BLBG: Gold Falls Every Day This Week as Prior Gains Spur Scrap Sales
Gold fell for five days in London, its worst losing streak since September, on concern a surge last week to the highest in 11 months spurred sales of jewelry for scrap, outpacing demand from investors.
Assets in the SPDR Gold Trust, the biggest such fund backed by bullion, rose to a record 1,029.29 metric tons yesterday after holding steady since Feb. 19. The gold price is set for a first weekly decline in three weeks and the steepest drop in almost three months. It is still up 1.5 percent this month.

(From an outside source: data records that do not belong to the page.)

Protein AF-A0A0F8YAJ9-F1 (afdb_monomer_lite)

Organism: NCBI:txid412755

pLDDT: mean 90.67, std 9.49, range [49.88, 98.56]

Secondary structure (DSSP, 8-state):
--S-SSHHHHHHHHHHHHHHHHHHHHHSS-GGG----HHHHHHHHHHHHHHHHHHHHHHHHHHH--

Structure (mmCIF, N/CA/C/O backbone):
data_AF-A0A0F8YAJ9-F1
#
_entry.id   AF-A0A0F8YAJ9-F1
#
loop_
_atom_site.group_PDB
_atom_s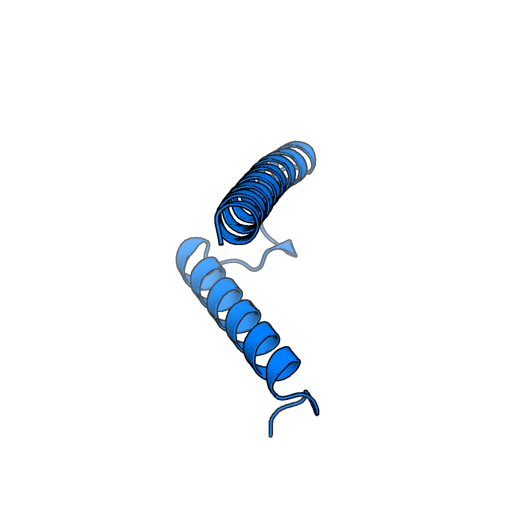ite.id
_atom_site.type_symbol
_atom_site.label_atom_id
_atom_site.label_alt_id
_atom_site.label_comp_id
_atom_site.label_asym_id
_atom_site.label_entity_id
_atom_site.label_seq_id
_atom_site.pdbx_PDB_ins_code
_atom_site.Cartn_x
_atom_site.Cartn_y
_atom_site.Cartn_z
_atom_site.occupancy
_atom_site.B_iso_or_equiv
_atom_site.auth_seq_id
_atom_site.auth_comp_id
_atom_site.auth_asym_id
_atom_site.auth_atom_id
_atom_site.pdbx_PDB_model_num
ATOM 1 N N . MET A 1 1 ? -1.909 -25.239 -6.983 1.00 49.88 1 MET A N 1
ATOM 2 C CA . MET A 1 1 ? -1.778 -25.451 -5.525 1.00 49.88 1 MET A CA 1
ATOM 3 C C . MET A 1 1 ? -1.460 -24.093 -4.912 1.00 49.88 1 MET A C 1
ATOM 5 O O . MET A 1 1 ? -0.514 -23.472 -5.374 1.00 49.88 1 MET A O 1
ATOM 9 N N . SER A 1 2 ? -2.293 -23.560 -4.010 1.00 56.16 2 SER A N 1
ATOM 10 C CA . SER A 1 2 ? -2.013 -22.248 -3.401 1.00 56.16 2 SER A CA 1
ATOM 11 C C . SER A 1 2 ? -0.767 -22.362 -2.523 1.00 56.16 2 SER A C 1
ATOM 13 O O . SER A 1 2 ? -0.704 -23.243 -1.669 1.00 56.16 2 SER A O 1
ATOM 15 N N . LEU A 1 3 ? 0.224 -21.500 -2.753 1.00 66.12 3 LEU A N 1
ATOM 16 C CA . LEU A 1 3 ? 1.474 -21.477 -1.985 1.00 66.12 3 LEU A CA 1
ATOM 17 C C . LEU A 1 3 ? 1.268 -20.990 -0.537 1.00 66.12 3 LEU A C 1
ATOM 19 O O . LEU A 1 3 ? 2.120 -21.229 0.316 1.00 66.12 3 LEU A O 1
ATOM 23 N N . ALA A 1 4 ? 0.138 -20.343 -0.229 1.00 74.38 4 ALA A N 1
ATOM 24 C CA . ALA A 1 4 ? -0.161 -19.828 1.103 1.00 74.38 4 ALA A CA 1
ATOM 25 C C . ALA A 1 4 ? -1.112 -20.746 1.882 1.00 74.38 4 ALA A C 1
ATOM 27 O O . ALA A 1 4 ? -2.235 -21.013 1.462 1.00 74.38 4 ALA A O 1
ATOM 28 N N . LYS A 1 5 ? -0.677 -21.159 3.079 1.00 84.75 5 LYS A N 1
ATOM 29 C CA . LYS A 1 5 ? -1.466 -21.982 4.015 1.00 84.75 5 LYS A CA 1
ATOM 30 C C . LYS A 1 5 ? -2.628 -21.219 4.671 1.00 84.75 5 LYS A C 1
ATOM 32 O O . LYS A 1 5 ? -3.582 -21.836 5.125 1.00 84.75 5 LYS A O 1
ATOM 37 N N . CYS A 1 6 ? -2.555 -19.888 4.724 1.00 90.56 6 CYS A N 1
ATOM 38 C CA . CYS A 1 6 ? -3.604 -19.027 5.269 1.00 90.56 6 CYS A CA 1
ATOM 39 C C . CYS A 1 6 ? -4.504 -18.502 4.135 1.00 90.56 6 CYS A C 1
ATOM 41 O O . CYS A 1 6 ? -3.987 -17.849 3.220 1.00 90.56 6 CYS A O 1
ATOM 43 N N . PRO A 1 7 ? -5.838 -18.700 4.193 1.00 91.69 7 PRO A N 1
ATOM 44 C CA . PRO A 1 7 ? -6.759 -18.181 3.181 1.00 91.69 7 PRO A CA 1
ATOM 45 C C . PRO A 1 7 ? -6.658 -16.664 2.985 1.00 91.69 7 PRO A C 1
ATOM 47 O O . PRO A 1 7 ? -6.788 -16.173 1.865 1.00 91.69 7 PRO A O 1
ATOM 50 N N . THR A 1 8 ? -6.392 -15.910 4.056 1.00 91.50 8 THR A N 1
ATOM 51 C CA . THR A 1 8 ? -6.208 -14.453 3.990 1.00 91.50 8 THR A CA 1
ATOM 52 C C . THR A 1 8 ? -4.954 -14.090 3.206 1.00 91.50 8 THR A C 1
ATOM 54 O O . THR A 1 8 ? -5.032 -13.308 2.261 1.00 91.50 8 THR A O 1
ATOM 57 N N . THR A 1 9 ? -3.819 -14.716 3.518 1.00 92.62 9 THR A N 1
ATOM 58 C CA . THR A 1 9 ? -2.569 -14.513 2.775 1.00 92.62 9 THR A CA 1
ATOM 59 C C . THR A 1 9 ? -2.719 -14.919 1.308 1.00 92.62 9 THR A C 1
ATOM 61 O O . THR A 1 9 ? -2.271 -14.193 0.426 1.00 92.62 9 THR A O 1
ATOM 64 N N . ALA A 1 10 ? -3.422 -16.020 1.019 1.00 93.50 10 ALA A N 1
ATOM 65 C CA . ALA A 1 10 ? -3.693 -16.451 -0.353 1.00 93.50 10 ALA A CA 1
ATOM 66 C C . ALA A 1 10 ? -4.487 -15.401 -1.153 1.00 93.50 10 ALA A C 1
ATOM 68 O O . ALA A 1 10 ? -4.191 -15.162 -2.325 1.00 93.50 10 ALA A O 1
ATOM 69 N N . ARG A 1 11 ? -5.466 -14.731 -0.526 1.00 93.44 11 ARG A N 1
ATOM 70 C CA . ARG A 1 11 ? -6.207 -13.630 -1.164 1.00 93.44 11 ARG A CA 1
ATOM 71 C C . ARG A 1 11 ? -5.313 -12.426 -1.459 1.00 93.44 11 ARG A C 1
ATOM 73 O O . ARG A 1 11 ? -5.461 -11.829 -2.522 1.00 93.44 11 ARG A O 1
ATOM 80 N N . VAL A 1 12 ? -4.394 -12.082 -0.556 1.00 94.38 12 VAL A N 1
ATOM 81 C CA . VAL A 1 12 ? -3.440 -10.979 -0.767 1.00 94.38 12 VAL A CA 1
ATOM 82 C C . VAL A 1 12 ? -2.492 -11.297 -1.922 1.00 94.38 12 VAL A C 1
ATOM 84 O O . VAL A 1 12 ? -2.366 -10.480 -2.828 1.00 94.38 12 VAL A O 1
ATOM 87 N N . ILE A 1 13 ? -1.915 -12.504 -1.957 1.00 93.94 13 ILE A N 1
ATOM 88 C CA . ILE A 1 13 ? -1.046 -12.946 -3.062 1.00 93.94 13 ILE A CA 1
ATOM 89 C C . ILE A 1 13 ? -1.776 -12.825 -4.401 1.00 93.94 13 ILE A C 1
ATOM 91 O O . ILE A 1 13 ? -1.255 -12.214 -5.329 1.00 93.94 13 ILE A O 1
ATOM 95 N N . LYS A 1 14 ? -3.024 -13.300 -4.484 1.00 94.25 14 LYS A N 1
ATOM 96 C CA . LYS A 1 14 ? -3.820 -13.188 -5.714 1.00 94.25 14 LYS A CA 1
ATOM 97 C C . LYS A 1 14 ? -4.046 -11.731 -6.145 1.00 94.25 14 LYS A C 1
ATOM 99 O O . LYS A 1 14 ? -4.040 -11.427 -7.335 1.00 94.25 14 LYS A O 1
ATOM 104 N N . ARG A 1 15 ? -4.244 -10.806 -5.197 1.00 94.94 15 ARG A N 1
ATOM 105 C CA . ARG A 1 15 ? -4.348 -9.368 -5.509 1.00 94.94 15 ARG A CA 1
ATOM 106 C C . ARG A 1 15 ? -3.030 -8.813 -6.053 1.00 94.94 15 ARG A C 1
ATOM 108 O O . ARG A 1 15 ? -3.063 -8.042 -7.009 1.00 94.94 15 ARG A O 1
ATOM 115 N N . MET A 1 16 ? -1.894 -9.227 -5.489 1.00 93.50 16 MET A N 1
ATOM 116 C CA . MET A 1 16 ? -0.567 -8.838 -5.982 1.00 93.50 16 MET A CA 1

“Scrap flooding the market still far outweighs” buying by funds, Standard Bank Ltd. analyst Walter de Wet wrote in a note in Johannesburg. Though “scrap flows have slowed somewhat.”
Gold for immediate delivery lost $2.60, or 0.3 percent, to $943.60 an ounce by 9:50 a.m. in London. That’s 6.4 percent below the 11-month high of $1,006.29. April futures rose $2.50 to $945.10 an ounce in electronic trading on the Comex division of the New York Mercantile Exchange.
Total gold supply rose 49 tons to 908 tons in the fourth quarter partly on scrap supply, the World Gold Council said last week. The metal averaged $799.91 an ounce in the three months.
Goldman Sachs Group Inc. yesterday raised its 2009 forecast for gold 4 percent to $911 an ounce to reflect higher investment demand. The forecast for next year was raised 4 percent to $951.
Among other metals for immediate delivery in London, silver fell 0.2 percent to $13.10 an ounce. Platinum added $4.75, or 0.5 percent, to $1,057.75 an ounce and palladium slid 50 cents to $197 an ounce.
Goldman raised its 2009 platinum forecast 26 percent to $1,050. “The platinum surplus is likely to be substantially smaller than we had previously expected” on stronger investment demand and production cuts, the bank said in a report.